Qualsiasi intervento costruttivo è ben accetto.
Grazie.


----------



## Paulfromitaly

Io userei "solito" esattamente come l'hai usato tu. (Non usare l'inglese nel forum SOLO ITALIANO )


----------



## Zanza

Grazie per il tuo parere Paul 
Scusate se ho fatto un riferimento ad un'altra lingua... Volevo semplicemente spiegare com'è sorto il mio dubbio


----------



## marco.cur

Secondo me no, a meno che il palco non sia condiviso abitualmente. 

"Ma tu e Caio vi esibirete nel solito palco?" --> Tizio e Caio si sono esibiti assieme più volte su quel palco. Lo stesso palco di sempre.


----------



## Zanza

Quindi parlando di "zuppa" o "pan bagnato" non posso dire che parlo della solita cosa, bensì della medesima?


----------



## Giorgio Spizzi

Ciao, Zan.

Secondo me:

"Ma tu e Caio vi esibirete sul solito palco?" = 

1. "Ma tu e Caio vi esibirete sul palco sul quale vi siete già esibiti (insieme) in passato?" (cioè: nel passato, Tizio e Caio si sono abitualmente esibiti sul palco TC. Continueranno a fare la stessa cosa?) 

2. "Ma tu e Caio vi esibirete sul palco sul quale vi siete già esibiti in passato?" (cioè: nel passato, Tizio s'è esibito sul palco "T", e Caio sul palco "C". Continueranno a fare la stessa cosa?)

INVECE

"Ma tu e Caio vi esibirete sullo stesso palco?" =

1. "Ma tu e Caio vi esibirete sul palco sul quale vi siete già esibiti (insieme) in passato?" (cioè: nel passato, Tizio e Caio si sono abitualmente esibiti sul palco TC. Continueranno a fare la stessa cosa?) 

2. "Ma tu e Caio vi esibirete sul palco sul quale vi siete già esibiti in passato?" (cioè: nel passato, Tizio s'è esibito sul palco "T", e Caio sul palco "C". Continueranno a fare la stessa cosa?)

3. "Ma tu e Caio avete deciso che (in questa occasione) userete un unico palco (per es. quello del teatrino della Parrocchia di San Giovanni) per le vostre esibizioni ?" 


Saluti.

GS


----------



## longplay

Solito = usuale, quello di sempre,abituale ecc., grosso modo: zuppa o pan bagnato...se il contesto non smentisce."Medesimo" ha lo stesso valore, ma dovremmo
trovarci in Toscana :"Icché si fa ? Si mangia la medesima zuppa (di ieri, sottinteso) ?", almeno mi sembra...


----------



## francisgranada

D'accordo con l'analisi di Giorgio. Aggiungerei ancora:

"Ma tu e Caio vi esibirete sullo stesso palco?"

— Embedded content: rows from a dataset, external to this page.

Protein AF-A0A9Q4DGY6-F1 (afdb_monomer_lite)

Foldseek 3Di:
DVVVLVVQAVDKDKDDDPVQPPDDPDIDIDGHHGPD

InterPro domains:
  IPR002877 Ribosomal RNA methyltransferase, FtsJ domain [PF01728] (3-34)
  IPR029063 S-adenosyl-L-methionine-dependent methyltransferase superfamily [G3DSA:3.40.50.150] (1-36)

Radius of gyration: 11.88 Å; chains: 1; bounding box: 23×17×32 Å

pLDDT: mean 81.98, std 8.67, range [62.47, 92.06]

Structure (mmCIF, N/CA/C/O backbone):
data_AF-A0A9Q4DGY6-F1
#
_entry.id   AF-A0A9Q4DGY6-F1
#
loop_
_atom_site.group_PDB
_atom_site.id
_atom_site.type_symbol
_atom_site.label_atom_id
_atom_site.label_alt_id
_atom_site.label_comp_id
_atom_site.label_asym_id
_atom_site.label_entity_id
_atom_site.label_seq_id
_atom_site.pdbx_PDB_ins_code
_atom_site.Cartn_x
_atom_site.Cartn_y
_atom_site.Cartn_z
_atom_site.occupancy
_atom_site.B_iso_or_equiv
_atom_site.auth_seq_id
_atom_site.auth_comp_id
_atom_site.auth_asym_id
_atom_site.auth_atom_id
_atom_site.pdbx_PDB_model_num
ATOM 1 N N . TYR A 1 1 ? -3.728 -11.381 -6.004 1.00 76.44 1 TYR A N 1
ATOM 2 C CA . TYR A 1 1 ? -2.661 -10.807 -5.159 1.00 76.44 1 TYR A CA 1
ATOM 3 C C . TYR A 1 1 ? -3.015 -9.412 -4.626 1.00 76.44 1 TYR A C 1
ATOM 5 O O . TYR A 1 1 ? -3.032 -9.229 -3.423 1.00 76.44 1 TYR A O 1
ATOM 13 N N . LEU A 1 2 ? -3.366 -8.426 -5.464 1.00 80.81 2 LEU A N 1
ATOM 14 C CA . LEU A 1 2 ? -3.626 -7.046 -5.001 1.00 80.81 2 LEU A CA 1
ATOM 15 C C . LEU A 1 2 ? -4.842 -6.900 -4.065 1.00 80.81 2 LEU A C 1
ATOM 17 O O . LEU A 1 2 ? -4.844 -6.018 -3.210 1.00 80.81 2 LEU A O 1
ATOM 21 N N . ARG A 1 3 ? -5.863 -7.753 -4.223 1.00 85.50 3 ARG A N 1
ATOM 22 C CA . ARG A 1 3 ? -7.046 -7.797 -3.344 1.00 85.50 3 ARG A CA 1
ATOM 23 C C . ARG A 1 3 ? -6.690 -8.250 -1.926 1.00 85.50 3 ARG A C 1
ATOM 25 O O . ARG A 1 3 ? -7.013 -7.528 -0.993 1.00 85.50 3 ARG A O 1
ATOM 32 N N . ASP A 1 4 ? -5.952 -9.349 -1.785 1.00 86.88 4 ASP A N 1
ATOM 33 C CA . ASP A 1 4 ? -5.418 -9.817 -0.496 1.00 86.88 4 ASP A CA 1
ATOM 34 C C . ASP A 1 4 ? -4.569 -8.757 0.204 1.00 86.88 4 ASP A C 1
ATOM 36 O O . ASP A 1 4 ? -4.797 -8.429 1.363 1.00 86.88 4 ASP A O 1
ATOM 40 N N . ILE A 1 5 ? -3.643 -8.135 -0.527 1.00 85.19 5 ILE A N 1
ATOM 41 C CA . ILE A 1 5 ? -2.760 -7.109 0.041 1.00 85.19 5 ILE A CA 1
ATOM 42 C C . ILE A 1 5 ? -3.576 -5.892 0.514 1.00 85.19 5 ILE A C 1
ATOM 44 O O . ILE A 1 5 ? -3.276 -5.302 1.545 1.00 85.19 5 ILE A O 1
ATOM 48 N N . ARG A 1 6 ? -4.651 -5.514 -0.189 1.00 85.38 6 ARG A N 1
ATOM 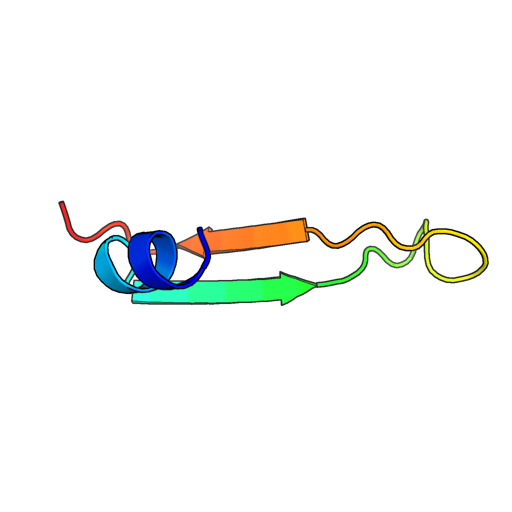49 C CA . ARG A 1 6 ? -5.549 -4.437 0.271 1.00 85.38 6 ARG A CA 1
ATOM 50 C C . ARG A 1 6 ? -6.411 -4.834 1.471 1.00 85.38 6 ARG A C 1
ATOM 52 O O . ARG A 1 6 ? -6.812 -3.950 2.223 1.00 85.38 6 ARG A O 1
ATOM 59 N N . ALA A 1 7 ? -6.703 -6.120 1.647 1.00 89.62 7 ALA A N 1
ATOM 60 C CA . ALA A 1 7 ? -7.396 -6.610 2.834 1.00 89.62 7 ALA A CA 1
ATOM 61 C C . ALA A 1 7 ? -6.476 -6.567 4.067 1.00 89.62 7 ALA A C 1
ATOM 63 O O . ALA A 1 7 ? -6.902 -6.133 5.133 1.00 89.62 7 ALA A O 1
ATOM 64 N N . MET A 1 8 ? -5.202 -6.930 3.895 1.00 88.56 8 MET A N 1
ATOM 65 C CA . MET A 1 8 ? -4.219 -7.039 4.980 1.00 88.56 8 MET A CA 1
ATOM 66 C C . MET A 1 8 ? -3.529 -5.721 5.355 1.00 88.56 8 MET A C 1
ATOM 68 O O . MET A 1 8 ? -3.005 -5.606 6.456 1.00 88.56 8 MET A O 1
ATOM 72 N N . PHE A 1 9 ? -3.490 -4.724 4.468 1.00 91.00 9 PHE A N 1
ATOM 73 C CA . PHE A 1 9 ? -2.764 -3.470 4.695 1.00 91.00 9 PHE A CA 1
ATOM 74 C C . PHE A 1 9 ? -3.670 -2.249 4.546 1.00 91.00 9 PHE A C 1
ATOM 76 O O . PHE A 1 9 ? -4.636 -2.230 3.786 1.00 91.00 9 PHE A O 1
ATOM 83 N N . THR A 1 10 ? -3.356 -1.194 5.290 1.00 90.44 10 THR A N 1
ATOM 84 C CA . THR A 1 10 ? -4.129 0.055 5.313 1.00 90.44 10 THR A CA 1
ATOM 85 C C . THR A 1 10 ? -3.854 0.908 4.090 1.00 90.44 10 THR A C 1
ATOM 87 O O . THR A 1 10 ? -4.773 1.494 3.524 1.00 90.44 10 THR A O 1
ATOM 90 N N . THR A 1 11 ? -2.602 0.948 3.644 1.00 89.44 11 THR A N 1
ATOM 91 C CA . THR A 1 11 ? -2.198 1.713 2.468 1.00 89.44 11 THR A CA 1
ATOM 92 C C . THR A 1 11 ? -1.414 0.819 1.524 1.00 89.44 11 THR A C 1
ATOM 94 O O . THR A 1 11 ? -0.452 0.1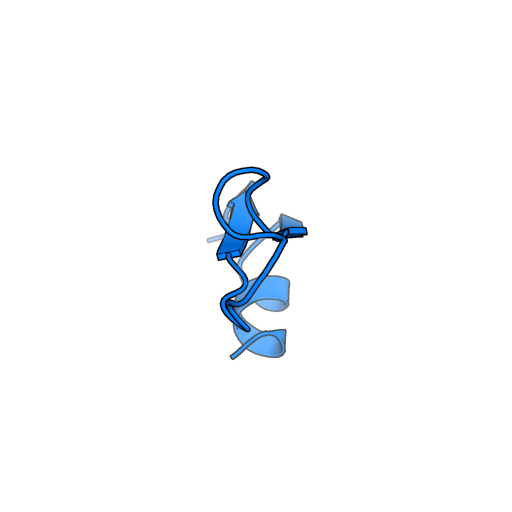76 1.927 1.00 89.44 11 THR A O 1
ATOM 97 N N . VAL A 1 12 ? -1.804 0.798 0.249 1.00 90.94 12 VAL A N 1
ATOM 98 C CA . VAL A 1 12 ? -1.104 0.054 -0.805 1.00 90.94 12 VAL A CA 1
ATOM 99 C C . VAL A 1 12 ? -0.836 1.000 -1.966 1.00 90.94 12 VAL A C 1
ATOM 101 O O . VAL A 1 12 ? -1.769 1.540 -2.562 1.00 90.94 12 VAL A O 1
ATOM 104 N N . LYS A 1 13 ? 0.441 1.202 -2.293 1.00 90.19 13 LYS A N 1
ATOM 105 C CA . LYS A 1 13 ? 0.904 2.055 -3.390 1.00 90.19 13 LYS A CA 1
ATOM 106 C C . LYS A 1 13 ? 1.647 1.215 -4.416 1.00 90.19 13 LYS A C 1
ATOM 108 O O . LYS A 1 13 ? 2.547 0.457 -4.070 1.00 90.19 13 LYS A O 1
ATOM 113 N N . VAL A 1 14 ? 1.294 1.383 -5.684 1.00 88.69 14 VAL A N 1
ATOM 114 C CA . VAL A 1 14 ? 2.008 0.771 -6.808 1.00 88.69 14 VAL A CA 1
ATOM 115 C C . VAL A 1 14 ? 2.843 1.862 -7.464 1.00 88.69 14 VAL A C 1
ATOM 117 O O . VAL A 1 14 ? 2.301 2.908 -7.817 1.00 88.69 14 VAL A O 1
ATOM 120 N N . ARG A 1 15 ? 4.157 1.659 -7.582 1.00 85.75 15 ARG A N 1
ATOM 121 C CA . ARG A 1 15 ? 5.078 2.656 -8.149 1.00 85.75 15 ARG A CA 1
ATOM 122 C C . ARG A 1 15 ? 6.128 2.026 -9.055 1.00 85.75 15 ARG A C 1
ATOM 124 O O . ARG A 1 15 ? 6.563 0.899 -8.829 1.00 85.75 15 ARG A O 1
ATOM 131 N N . LYS A 1 16 ? 6.561 2.793 -10.055 1.00 80.25 16 LYS A N 1
ATOM 132 C CA . LYS A 1 16 ? 7.691 2.471 -10.933 1.00 80.25 16 LYS A CA 1
ATOM 133 C C . LYS A 1 16 ? 8.919 3.261 -10.457 1.00 80.25 16 LYS A C 1
ATOM 135 O O . LYS A 1 16 ? 8.795 4.477 -10.295 1.00 80.25 16 LYS A O 1
ATOM 140 N N . PRO A 1 17 ? 10.071 2.629 -10.182 1.00 79.88 17 PRO A N 1
ATOM 141 C CA . PRO A 1 17 ? 11.263 3.351 -9.756 1.00 79.88 17 PRO A CA 1
ATOM 142 C C . PRO A 1 17 ? 11.794 4.204 -10.906 1.00 79.88 17 PRO A C 1
ATOM 144 O O . PRO A 1 17 ? 11.741 3.807 -12.071 1.00 79.88 17 PRO A O 1
ATOM 147 N N . GLU A 1 18 ? 12.316 5.381 -10.569 1.00 70.44 18 GLU A N 1
AT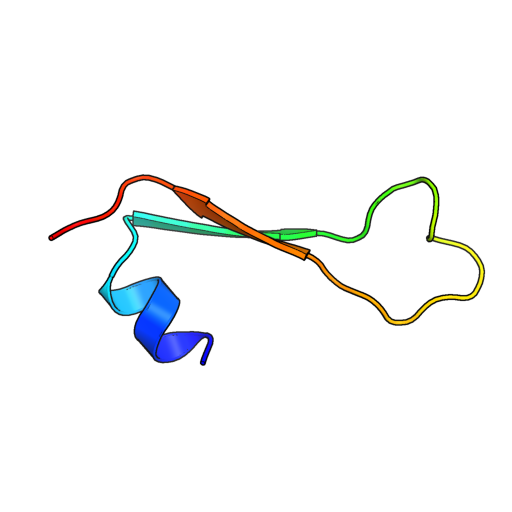OM 148 C CA . GLU A 1 18 ? 12.873 6.331 -11.539 1.00 70.44 18 GLU A CA 1
ATOM 149 C C . GLU A 1 18 ? 14.016 5.729 -12.360 1.00 70.44 18 GLU A C 1
ATOM 151 O O . GLU A 1 18 ? 14.068 5.943 -13.566 1.00 70.44 18 GLU A O 1
ATOM 156 N N . ALA A 1 19 ? 14.815 4.850 -11.749 1.00 65.31 19 ALA A N 1
ATOM 157 C CA . ALA A 1 19 ? 15.909 4.137 -12.404 1.00 65.31 19 ALA A CA 1
ATOM 158 C C . ALA A 1 19 ? 15.477 3.157 -13.520 1.00 65.31 19 ALA A C 1
ATOM 160 O O . ALA A 1 19 ? 16.314 2.735 -14.307 1.00 65.31 19 ALA A O 1
ATOM 161 N N . SER A 1 20 ? 14.192 2.786 -13.611 1.00 62.47 20 SER A N 1
ATOM 162 C CA . SER A 1 20 ? 13.701 1.740 -14.530 1.00 62.47 20 SER A CA 1
ATOM 163 C C . SER A 1 20 ? 12.646 2.252 -15.526 1.00 62.47 20 SER A C 1
ATOM 165 O O . SER A 1 20 ? 11.888 1.480 -16.122 1.00 62.47 20 SER A O 1
ATOM 167 N N . ARG A 1 21 ? 12.538 3.580 -15.697 1.00 65.19 21 ARG A N 1
ATOM 168 C CA . ARG A 1 21 ? 11.448 4.203 -16.470 1.00 65.19 21 ARG A CA 1
ATOM 169 C C . ARG A 1 21 ? 11.491 3.899 -17.966 1.00 65.19 21 ARG A C 1
ATOM 171 O O . ARG A 1 21 ? 10.413 3.703 -18.527 1.00 65.19 21 ARG A O 1
ATOM 178 N N . ASP A 1 22 ? 12.681 3.761 -18.548 1.00 67.81 22 ASP A N 1
ATOM 179 C CA . ASP A 1 22 ? 12.866 3.814 -20.004 1.00 67.81 22 ASP A CA 1
ATOM 180 C C . ASP A 1 22 ? 12.614 2.494 -20.754 1.00 67.81 22 ASP A C 1
ATOM 182 O O . ASP A 1 22 ? 12.189 2.522 -21.904 1.00 67.81 22 ASP A O 1
ATOM 186 N N . ARG A 1 23 ? 12.819 1.318 -20.133 1.00 70.69 23 ARG A N 1
ATOM 187 C CA . ARG A 1 23 ? 12.634 0.024 -20.838 1.00 70.69 23 ARG A CA 1
ATOM 188 C C . ARG A 1 23 ? 11.977 -1.105 -20.049 1.00 70.69 23 ARG A C 1
ATOM 190 O O . ARG A 1 23 ? 11.568 -2.086 -20.665 1.00 70.69 23 ARG A O 1
ATOM 197 N N . SER A 1 24 ? 11.836 -1.000 -18.724 1.00 71.38 24 SER A N 1
ATOM 198 C CA . SER A 1 24 ? 11.297 -2.113 -17.928 1.00 71.38 24 SER A CA 1
ATOM 199 C C . SER A 1 24 ? 9.797 -1.983 -17.657 1.00 71.38 24 SER A C 1
ATOM 201 O O . SER A 1 24 ? 9.252 -0.880 -17.537 1.00 71.38 24 SER A O 1
ATOM 203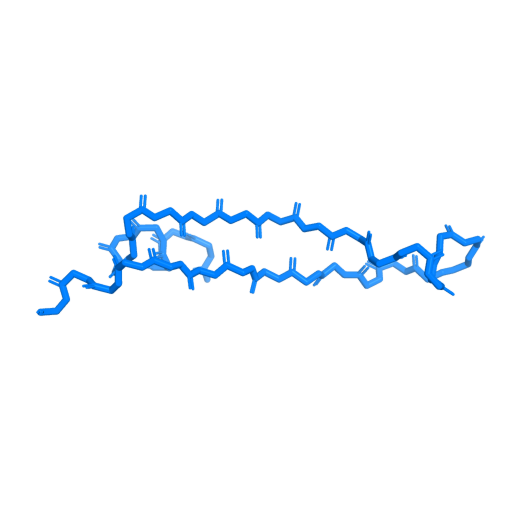 N N . ARG A 1 25 ? 9.117 -3.130 -17.543 1.00 76.69 25 ARG A N 1
ATOM 204 C CA . ARG A 1 25 ? 7.685 -3.248 -17.188 1.00 76.69 25 ARG A CA 1
ATOM 205 C C . ARG A 1 25 ? 7.473 -3.544 -15.699 1.00 76.69 25 ARG A C 1
ATOM 207 O O . ARG A 1 25 ? 6.339 -3.748 -15.274 1.00 76.69 25 ARG A O 1
ATOM 214 N N . GLU A 1 26 ? 8.548 -3.573 -14.918 1.00 82.25 26 GLU A N 1
ATOM 215 C CA . GLU A 1 26 ? 8.497 -3.887 -13.494 1.00 82.25 26 GLU A CA 1
ATOM 216 C C . GLU A 1 26 ? 7.835 -2.772 -12.682 1.00 82.25 26 GLU A C 1
ATOM 218 O O . GLU A 1 26 ? 8.072 -1.575 -12.882 1.00 82.25 26 GLU A O 1
ATOM 223 N N . VAL A 1 27 ? 6.997 -3.191 -11.738 1.00 83.56 27 VAL A N 1
ATOM 224 C CA . VAL A 1 27 ? 6.273 -2.324 -10.813 1.00 83.56 27 VAL A CA 1
ATOM 225 C C . VAL A 1 27 ? 6.443 -2.853 -9.398 1.00 83.56 27 VAL A C 1
ATOM 227 O O . VAL A 1 27 ? 6.323 -4.048 -9.146 1.00 83.56 27 VAL A O 1
ATOM 230 N N . TYR A 1 28 ? 6.705 -1.946 -8.465 1.00 85.38 28 TYR A N 1
ATOM 231 C CA . TYR A 1 28 ? 6.869 -2.269 -7.055 1.00 85.38 28 TYR A CA 1
ATOM 232 C C . TYR A 1 28 ? 5.577 -1.959 -6.323 1.00 85.38 28 TYR A C 1
ATOM 234 O O . TYR A 1 28 ? 4.942 -0.925 -6.554 1.00 85.38 28 TYR A O 1
ATOM 242 N N . ILE A 1 29 ? 5.212 -2.846 -5.405 1.00 88.81 29 ILE A N 1
ATOM 243 C CA . ILE A 1 29 ? 4.034 -2.695 -4.561 1.00 88.81 29 ILE A CA 1
ATOM 244 C C . ILE A 1 29 ? 4.524 -2.463 -3.147 1.00 88.81 29 ILE A C 1
ATOM 246 O O . ILE A 1 29 ? 5.181 -3.311 -2.556 1.00 88.81 29 ILE A O 1
ATOM 250 N N . VAL A 1 30 ? 4.214 -1.287 -2.624 1.00 89.88 30 VAL A N 1
ATOM 251 C CA . VAL A 1 30 ? 4.557 -0.883 -1.268 1.00 89.88 30 VAL A CA 1
ATOM 252 C C . VAL A 1 30 ? 3.281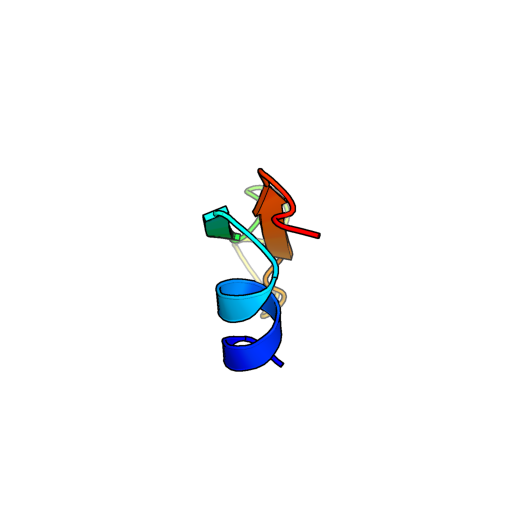 -0.892 -0.456 1.00 89.88 30 VAL A C 1
ATOM 254 O O . VAL A 1 30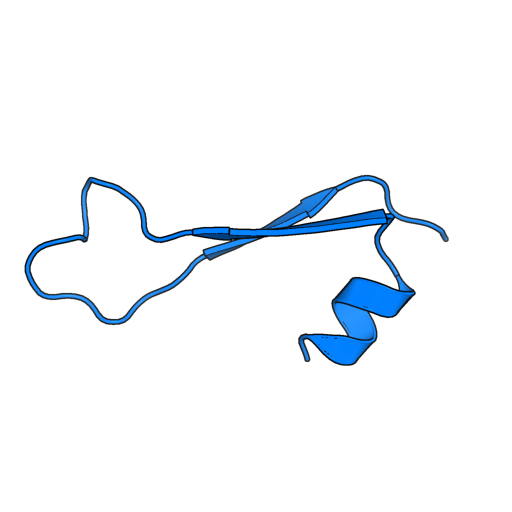 ? 2.371 -0.105 -0.722 1.00 89.88 30 VAL A O 1
ATOM 257 N N . ALA A 1 31 ? 3.215 -1.794 0.514 1.00 92.06 31 ALA A N 1
ATOM 258 C CA . ALA A 1 31 ? 2.106 -1.895 1.445 1.00 92.06 31 ALA A CA 1
ATOM 259 C C . ALA A 1 31 ? 2.565 -1.445 2.838 1.00 92.06 31 ALA A C 1
ATOM 261 O O . ALA A 1 31 ? 3.642 -1.825 3.291 1.00 92.06 31 ALA A O 1
ATOM 262 N N . THR A 1 32 ? 1.773 -0.604 3.499 1.00 90.12 32 THR A N 1
ATOM 263 C CA . THR A 1 32 ? 2.061 -0.064 4.833 1.00 90.12 32 THR A CA 1
ATOM 264 C C . THR A 1 32 ? 0.821 -0.108 5.724 1.00 90.12 32 THR A C 1
ATOM 266 O O . THR A 1 32 ? -0.318 -0.096 5.245 1.00 90.12 32 THR A O 1
ATOM 269 N N . GLY A 1 33 ? 1.045 -0.172 7.041 1.00 87.69 33 GLY A N 1
ATOM 270 C CA . GLY A 1 33 ? -0.023 -0.286 8.039 1.00 87.69 33 GLY A CA 1
ATOM 271 C C . GLY A 1 33 ? -0.711 -1.646 7.977 1.00 87.69 33 GLY A C 1
ATOM 272 O O . GLY A 1 33 ? -1.894 -1.713 7.644 1.00 87.69 33 GLY A O 1
ATOM 273 N N . TYR A 1 34 ? 0.054 -2.711 8.218 1.00 88.31 34 TYR A N 1
ATOM 274 C CA . TYR A 1 34 ? -0.466 -4.073 8.330 1.00 88.31 34 TYR A CA 1
ATOM 275 C C . TYR A 1 34 ? -1.554 -4.129 9.413 1.00 88.31 34 TYR A C 1
ATOM 277 O O . TYR A 1 34 ? -1.364 -3.577 10.492 1.00 88.31 34 TYR A O 1
ATOM 285 N N . LYS A 1 35 ? -2.700 -4.728 9.083 1.00 79.81 35 LYS A N 1
ATOM 286 C CA . LYS A 1 35 ? -3.930 -4.746 9.892 1.00 79.81 35 LYS A CA 1
ATOM 287 C C . LYS A 1 35 ? -4.119 -6.035 10.697 1.00 79.81 35 LYS A C 1
ATOM 289 O O . LYS A 1 35 ? -5.212 -6.231 11.219 1.00 79.81 35 LYS A O 1
ATOM 294 N N . GLY A 1 36 ? -3.119 -6.920 10.699 1.00 68.50 36 GLY A N 1
ATOM 295 C CA . GLY A 1 36 ? -3.173 -8.177 11.448 1.00 68.50 36 GLY A CA 1
ATOM 296 C C . GLY A 1 36 ? -3.466 -7.950 12.919 1.00 68.50 36 GLY A C 1
ATOM 297 O O . GLY A 1 36 ? -2.854 -7.018 13.488 1.00 68.50 36 GLY A O 1
#

Secondary structure (DSSP, 8-state):
-HHHHHHHEEEEEEE--GGGTTT----EEEEEEE--

Organism: Actinobacillus pleuropneumoniae (NCBI:txid715)

Sequence (36 aa):
YLRDIRAMFTTVKVRKPEASRDRSREVYIVATGYKG

4. "Ma tu e Caio vi esibirete sul palco sul quale vi siete esibiti utimamente? 
(p.e. sul palco del teatro San Gennaro a Napoli, dove vi ho visto una settimana fa [anche se il vostro palco "stabile" è quello della Parrocchia di San Giovanni])


----------



## Zanza

Quindi, secondo la maggioranza, l'aggettivo "solito" si usa per indicare qualcosa con un precedente storico... Secondo me se andate in un albergo e pernottate una notte nella camera 40, quando ci tornate la volta dopo, e vi danno sempre la 40, potete tranquillamente dire che avete dormito nella solita camera dell'altra volta... O no?
Quindi se Tizio si esibisce sul palco e dopo Caio si esibisce sullo stesso palco allora Caio si è esibito sul "solito" palco...
Scusate se insisto con questa storia ma si sta facendo intrigante e vorrei venirne a capo in modo cristallino e senza dubbi sull'uso di questo aggettivo.
Grazie
P.s.: Longplay "medesimo" è italiano, non si usa solo in Toscana...


----------



## francisgranada

Zanza said:


> Quindi, secondo la maggioranza, l'aggettivo "solito" si usa per indicare qualcosa con un precedente storico... Secondo me se andate in un albergo e pernottate una notte nella camera 40, quando ci tornate la volta dopo, e vi danno sempre la 40, potete tranquillamente dire che avete dormito nella solita camera dell'altra volta... O no? ...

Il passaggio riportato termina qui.